The telecommunication companies in Ghana, MTN, Vodafone and Airteltigo seem not to know of the existence of the data protection Act, 2012 or if they do, are intentionally and blatantly flouting the provisions of the Act. They use the mobile data of their customers for their marketing campaigns without permission from them, the data subjects. In some cases, they leak out mobile data of their customers to third parties without recourse to them. This is not only infuriating and disheartening but illegal.

 

This has led in many instances to hacking of personal information by fraudsters, duping of unsuspecting customers of the telecommunication companies among others. A case in point is the recent increase in the mobile money fraud, where data mysteriously obtained from the telecommunication companies is used to dupe unsuspecting clients of huge sums of money. While the customers of the Telecommunication companies continue complaining about the disregard for their consent in the usage and processing of their personal data, the telecommunication companies pay deaf ears to them.

 

This has its ripple effects, the refusal of many people to register their sim cards with their personal information thus making nonsense of the government’s commitment to identifying and tracing every mobile number to the user. They rather resort to purchasing already registered sim cards. Personal information and data is also shared by the telecommunication companies to Value Added Service (VAS) providers who sometimes fraudulently charge the customers of the telecommunication companies for services they have not subscribed to. Who then regulates the telecommunication companies and supervise them?

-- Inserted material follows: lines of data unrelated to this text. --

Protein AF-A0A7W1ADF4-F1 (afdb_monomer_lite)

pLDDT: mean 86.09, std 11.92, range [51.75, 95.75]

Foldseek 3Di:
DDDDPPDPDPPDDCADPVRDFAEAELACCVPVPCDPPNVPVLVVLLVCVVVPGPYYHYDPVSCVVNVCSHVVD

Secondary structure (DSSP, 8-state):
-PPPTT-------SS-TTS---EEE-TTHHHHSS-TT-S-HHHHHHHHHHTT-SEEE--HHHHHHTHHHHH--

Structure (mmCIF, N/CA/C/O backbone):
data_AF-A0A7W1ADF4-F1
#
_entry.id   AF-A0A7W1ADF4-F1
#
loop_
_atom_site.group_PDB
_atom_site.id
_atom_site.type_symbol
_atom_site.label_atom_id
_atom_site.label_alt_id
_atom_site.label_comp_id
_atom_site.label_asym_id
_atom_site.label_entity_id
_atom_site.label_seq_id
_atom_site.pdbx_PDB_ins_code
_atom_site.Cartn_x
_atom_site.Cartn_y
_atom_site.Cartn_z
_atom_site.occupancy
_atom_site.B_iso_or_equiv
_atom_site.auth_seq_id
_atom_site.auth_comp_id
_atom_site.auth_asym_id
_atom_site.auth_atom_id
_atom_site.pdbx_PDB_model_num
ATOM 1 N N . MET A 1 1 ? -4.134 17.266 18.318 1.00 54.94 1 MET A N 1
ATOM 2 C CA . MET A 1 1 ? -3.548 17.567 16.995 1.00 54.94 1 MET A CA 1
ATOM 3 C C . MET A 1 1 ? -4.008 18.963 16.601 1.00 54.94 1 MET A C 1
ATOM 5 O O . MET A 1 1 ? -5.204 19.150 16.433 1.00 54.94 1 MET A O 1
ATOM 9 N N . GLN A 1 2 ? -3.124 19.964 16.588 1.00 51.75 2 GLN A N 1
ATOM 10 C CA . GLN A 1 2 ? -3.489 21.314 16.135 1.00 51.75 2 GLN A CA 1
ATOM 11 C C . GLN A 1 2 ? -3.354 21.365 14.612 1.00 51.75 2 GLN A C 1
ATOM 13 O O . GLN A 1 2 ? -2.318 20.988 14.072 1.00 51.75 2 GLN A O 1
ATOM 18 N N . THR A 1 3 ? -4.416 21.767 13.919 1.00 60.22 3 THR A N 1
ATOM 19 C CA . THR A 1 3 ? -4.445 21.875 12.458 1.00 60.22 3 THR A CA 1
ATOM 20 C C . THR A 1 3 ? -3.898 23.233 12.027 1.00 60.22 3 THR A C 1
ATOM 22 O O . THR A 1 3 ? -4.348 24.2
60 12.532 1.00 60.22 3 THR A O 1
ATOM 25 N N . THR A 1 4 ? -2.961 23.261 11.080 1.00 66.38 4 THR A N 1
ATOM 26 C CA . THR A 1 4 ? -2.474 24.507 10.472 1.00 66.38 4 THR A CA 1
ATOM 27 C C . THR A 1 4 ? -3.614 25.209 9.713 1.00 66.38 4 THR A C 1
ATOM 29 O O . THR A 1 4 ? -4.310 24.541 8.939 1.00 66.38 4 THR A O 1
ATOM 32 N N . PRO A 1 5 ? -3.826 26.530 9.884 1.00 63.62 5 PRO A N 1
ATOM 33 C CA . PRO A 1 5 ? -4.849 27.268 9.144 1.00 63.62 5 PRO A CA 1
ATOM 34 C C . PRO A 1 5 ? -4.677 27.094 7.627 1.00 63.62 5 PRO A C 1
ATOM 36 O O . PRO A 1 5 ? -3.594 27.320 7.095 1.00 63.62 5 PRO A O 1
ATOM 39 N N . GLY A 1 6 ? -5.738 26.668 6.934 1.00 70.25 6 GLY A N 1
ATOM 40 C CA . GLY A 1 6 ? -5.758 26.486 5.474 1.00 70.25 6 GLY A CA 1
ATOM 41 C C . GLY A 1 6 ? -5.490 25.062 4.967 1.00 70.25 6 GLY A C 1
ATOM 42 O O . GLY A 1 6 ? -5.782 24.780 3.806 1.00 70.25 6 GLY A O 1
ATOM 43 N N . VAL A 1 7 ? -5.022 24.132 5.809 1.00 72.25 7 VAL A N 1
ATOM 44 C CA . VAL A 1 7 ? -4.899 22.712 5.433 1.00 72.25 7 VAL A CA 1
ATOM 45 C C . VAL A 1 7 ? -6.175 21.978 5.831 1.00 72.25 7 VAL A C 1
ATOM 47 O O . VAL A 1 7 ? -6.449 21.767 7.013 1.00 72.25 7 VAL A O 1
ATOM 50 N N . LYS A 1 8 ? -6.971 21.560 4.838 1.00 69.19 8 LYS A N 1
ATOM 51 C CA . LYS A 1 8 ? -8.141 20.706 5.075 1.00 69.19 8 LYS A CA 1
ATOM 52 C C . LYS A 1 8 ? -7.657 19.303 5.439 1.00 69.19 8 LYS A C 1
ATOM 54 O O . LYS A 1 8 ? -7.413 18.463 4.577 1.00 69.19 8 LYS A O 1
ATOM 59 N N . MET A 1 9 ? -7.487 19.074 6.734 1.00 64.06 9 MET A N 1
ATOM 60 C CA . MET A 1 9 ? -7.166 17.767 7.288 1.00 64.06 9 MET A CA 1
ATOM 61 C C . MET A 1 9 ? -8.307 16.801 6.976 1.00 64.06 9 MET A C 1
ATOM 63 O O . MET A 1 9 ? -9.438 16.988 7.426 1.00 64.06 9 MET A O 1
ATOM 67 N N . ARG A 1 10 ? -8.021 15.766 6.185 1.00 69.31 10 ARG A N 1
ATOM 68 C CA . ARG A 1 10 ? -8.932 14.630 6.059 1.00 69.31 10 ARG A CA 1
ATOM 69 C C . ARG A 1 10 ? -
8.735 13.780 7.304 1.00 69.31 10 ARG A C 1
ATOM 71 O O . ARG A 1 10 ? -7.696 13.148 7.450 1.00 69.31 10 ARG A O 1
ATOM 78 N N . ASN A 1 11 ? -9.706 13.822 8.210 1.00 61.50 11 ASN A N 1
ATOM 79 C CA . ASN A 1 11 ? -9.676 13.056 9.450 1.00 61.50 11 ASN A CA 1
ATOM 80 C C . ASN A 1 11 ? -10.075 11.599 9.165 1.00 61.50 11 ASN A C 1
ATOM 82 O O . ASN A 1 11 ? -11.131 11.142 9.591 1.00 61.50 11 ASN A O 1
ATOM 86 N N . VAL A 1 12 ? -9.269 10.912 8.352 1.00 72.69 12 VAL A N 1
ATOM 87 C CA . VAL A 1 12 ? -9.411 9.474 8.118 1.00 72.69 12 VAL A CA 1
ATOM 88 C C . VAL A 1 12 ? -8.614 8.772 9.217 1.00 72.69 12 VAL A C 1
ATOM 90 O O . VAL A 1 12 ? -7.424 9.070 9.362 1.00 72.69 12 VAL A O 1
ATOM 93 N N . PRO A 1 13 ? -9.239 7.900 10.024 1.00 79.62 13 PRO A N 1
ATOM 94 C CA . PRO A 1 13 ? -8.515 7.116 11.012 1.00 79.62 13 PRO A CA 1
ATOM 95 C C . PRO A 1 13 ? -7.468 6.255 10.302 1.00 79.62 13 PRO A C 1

The National Communication Authority was established by an Act of parliament in 1996 as a central regulatory body to regulate the telecommunications sector and to promote a stable operating environment for all participants, while also promoting fair competition and efficiency. The main task of the NCA includes the licensing and regulation of telecommunication system operators and assigning or allocating systems frequencies. The NCA over the years has tried it’s very best to perform this role but seem to be failing in monitoring the activities of the telecommunication companies in Ghana.

 

Data provides by customers during the registration of sim cards as required by law is to be protected by the telecommunication companies. This data as by law established must only be processed and used upon the permission from the data subject. The reverse of this, where data of individuals and e groups find its way into the public domain seem to be the case. By simply googling a person’s name, one is sure to find some mobile data of that person. This has made us all vulnerable to electronic fraud.

 

Whilst the work of the telecommunication companies has boosted socio-economic activities in Ghana and contributed tremendously to resolving the issues of unemployment, the service operators must as a matter of urgency and necessity take measures to protect their customers and agents. Data protection is at the heart of the operation of the telecommunication companies and it is in their own interest to help protect the mobile data of their clients.